Collected data entries:
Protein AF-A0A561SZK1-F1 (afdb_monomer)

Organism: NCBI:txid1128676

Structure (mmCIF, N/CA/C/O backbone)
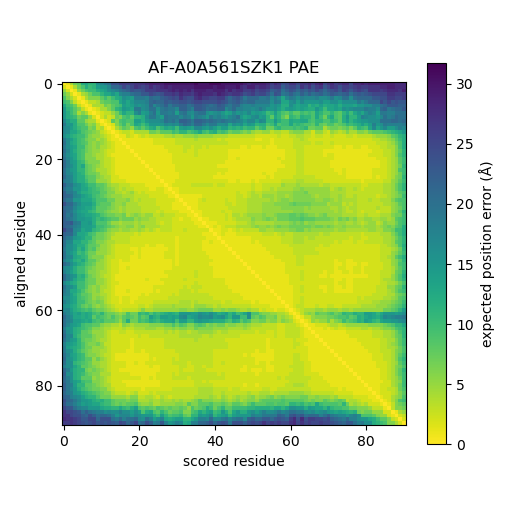:
data_AF-A0A561SZK1-F1
#
_entry.id   AF-A0A561SZK1-F1
#
loop_
_atom_site.group_PDB
_atom_site.id
_atom_site.type_symbol
_atom_site.label_atom_id
_atom_site.label_alt_id
_atom_site.label_comp_id
_atom_site.label_asym_id
_atom_site.label_entity_id
_atom_site.label_seq_id
_atom_site.pdbx_PDB_ins_code
_atom_site.Cartn_x
_atom_site.Cartn_y
_atom_site.Cartn_z
_atom_site.occupancy
_atom_site.B_iso_or_equiv
_atom_site.auth_seq_id
_atom_site.auth_comp_id
_atom_site.auth_asym_id
_atom_site.auth_atom_id
_atom_site.pdbx_PDB_model_num
ATOM 1 N N . MET A 1 1 ? 9.856 8.985 -32.369 1.00 38.12 1 MET A N 1
ATOM 2 C CA . MET A 1 1 ? 10.363 9.219 -31.006 1.00 38.12 1 MET A CA 1
ATOM 3 C C . MET A 1 1 ? 9.133 9
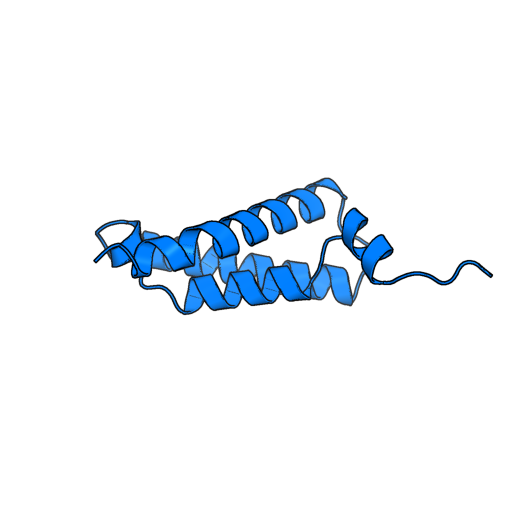.172 -30.123 1.00 38.12 1 MET A C 1
ATOM 5 O O . MET A 1 1 ? 8.403 10.151 -30.065 1.00 38.12 1 MET A O 1
ATOM 9 N N . GLU A 1 2 ? 8.794 7.977 -29.642 1.00 45.38 2 GLU A N 1
ATOM 10 C CA . GLU A 1 2 ? 7.665 7.779 -28.730 1.00 45.38 2 GLU A CA 1
ATOM 11 C C . GLU A 1 2 ? 8.030 8.504 -27.439 1.00 45.38 2 GLU A C 1
ATOM 13 O O . GLU A 1 2 ? 9.046 8.206 -26.815 1.00 45.38 2 GLU A O 1
ATOM 18 N N . THR A 1 3 ? 7.286 9.551 -27.113 1.00 45.19 3 THR A N 1
ATOM 19 C CA . THR A 1 3 ? 7.372 10.188 -25.807 1.00 45.19 3 THR A CA 1
ATOM 20 C C . THR A 1 3 ? 6.957 9.140 -24.783 1.00 45.19 3 THR A C 1
ATOM 22 O O . THR A 1 3 ? 5.785 8.772 -24.751 1.00 45.19 3 THR A O 1
ATOM 25 N N . ASP A 1 4 ? 7.922 8.635 -24.009 1.00 54.34 4 ASP A N 1
ATOM 26 C CA . ASP A 1 4 ? 7.696 7.888 -22.770 1.00 54.34 4 ASP A CA 1
ATOM 27 C C . ASP A 1 4 ? 6.778 8.742 -21.888 1.00 54.34 4 ASP A C 1
ATOM 29 O O . ASP A 1 4 ? 7.238 9.630 -21.170 1.00 54.34 4 ASP A O 1
ATOM 33 N N . ASP A 1 5 ? 5.469 8.539 -22.005 1.00 55.44 5 ASP A N 1
ATOM 34 C CA . ASP A 1 5 ? 4.504 9.144 -21.107 1.00 55.44 5 ASP A CA 1
ATOM 35 C C . ASP A 1 5 ? 4.717 8.490 -19.733 1.00 55.44 5 ASP A C 1
ATOM 37 O O . ASP A 1 5 ? 4.451 7.288 -19.582 1.00 55.44 5 ASP A O 1
ATOM 41 N N . PRO A 1 6 ? 5.235 9.227 -18.733 1.00 55.44 6 PRO A N 1
ATOM 42 C CA . PRO A 1 6 ? 5.511 8.665 -17.417 1.00 55.44 6 PRO A CA 1
ATOM 43 C C . PRO A 1 6 ? 4.246 8.070 -16.788 1.00 55.44 6 PRO A C 1
ATOM 45 O O . PRO A 1 6 ? 4.336 7.080 -16.066 1.00 55.44 6 PRO A O 1
ATOM 48 N N . THR A 1 7 ? 3.066 8.596 -17.129 1.00 56.97 7 THR A N 1
ATOM 49 C CA . THR A 1 7 ? 1.779 8.078 -16.658 1.00 56.97 7 THR A CA 1
ATOM 50 C C . THR A 1 7 ? 1.476 6.691 -17.235 1.00 56.97 7 THR A C 1
ATOM 52 O O . THR A 1 7 ? 1.010 5.811 -16.513 1.00 56.97 7 THR A O 1
ATOM 55 N N . ASN A 1 8 ? 1.812 6.448 -18.504 1.00 56.88 8 ASN A N 1
ATOM 56 C CA . ASN A 1 8 ? 1.603 5.153 -19.156 1.00 56.88 8 ASN A CA 1
ATOM 57 C C . ASN A 1 8 ? 2.659 4.114 -18.726 1.00 56.88 8 ASN A C 1
ATOM 59 O O . ASN A 1 8 ? 2.364 2.929 -18.584 1.00 56.88 8 ASN A O 1
ATOM 63 N N . ARG A 1 9 ? 3.888 4.564 -18.428 1.00 57.56 9 ARG A N 1
ATOM 64 C CA . ARG A 1 9 ? 4.944 3.719 -17.848 1.00 57.56 9 ARG A CA 1
ATOM 65 C C . ARG A 1 9 ? 4.566 3.215 -16.448 1.00 57.56 9 ARG A C 1
ATOM 67 O O . ARG A 1 9 ? 4.805 2.048 -16.140 1.00 57.56 9 ARG A O 1
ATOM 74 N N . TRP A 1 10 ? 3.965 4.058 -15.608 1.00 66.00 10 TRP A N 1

◆ **Brief**: Your answer must consist solely of the lines above between the line holding "ATOM 55 N N" and the line holding "ATOM 67 O O", inclusive, copied exactly.

◆ **Your response**:
ATOM 55 N N . ASN A 1 8 ? 1.812 6.448 -18.504 1.00 56.88 8 ASN A N 1
ATOM 56 C CA . ASN A 1 8 ? 1.603 5.153 -19.156 1.00 56.88 8 ASN A CA 1
ATOM 57 C C . ASN A 1 8 ? 2.659 4.114 -18.726 1.00 56.88 8 ASN A C 1
ATOM 59 O O . ASN A 1 8 ? 2.364 2.929 -18.584 1.00 56.88 8 ASN A O 1
ATOM 63 N N . ARG A 1 9 ? 3.888 4.564 -18.428 1.00 57.56 9 ARG A N 1
ATOM 64 C CA . ARG A 1 9 ? 4.944 3.719 -17.848 1.00 57.56 9 ARG A CA 1
ATOM 65 C C . ARG A 1 9 ? 4.566 3.215 -16.448 1.00 57.56 9 ARG A C 1
ATOM 67 O O . ARG A 1 9 ? 4.805 2.048 -16.140 1.00 57.56 9 ARG A O 1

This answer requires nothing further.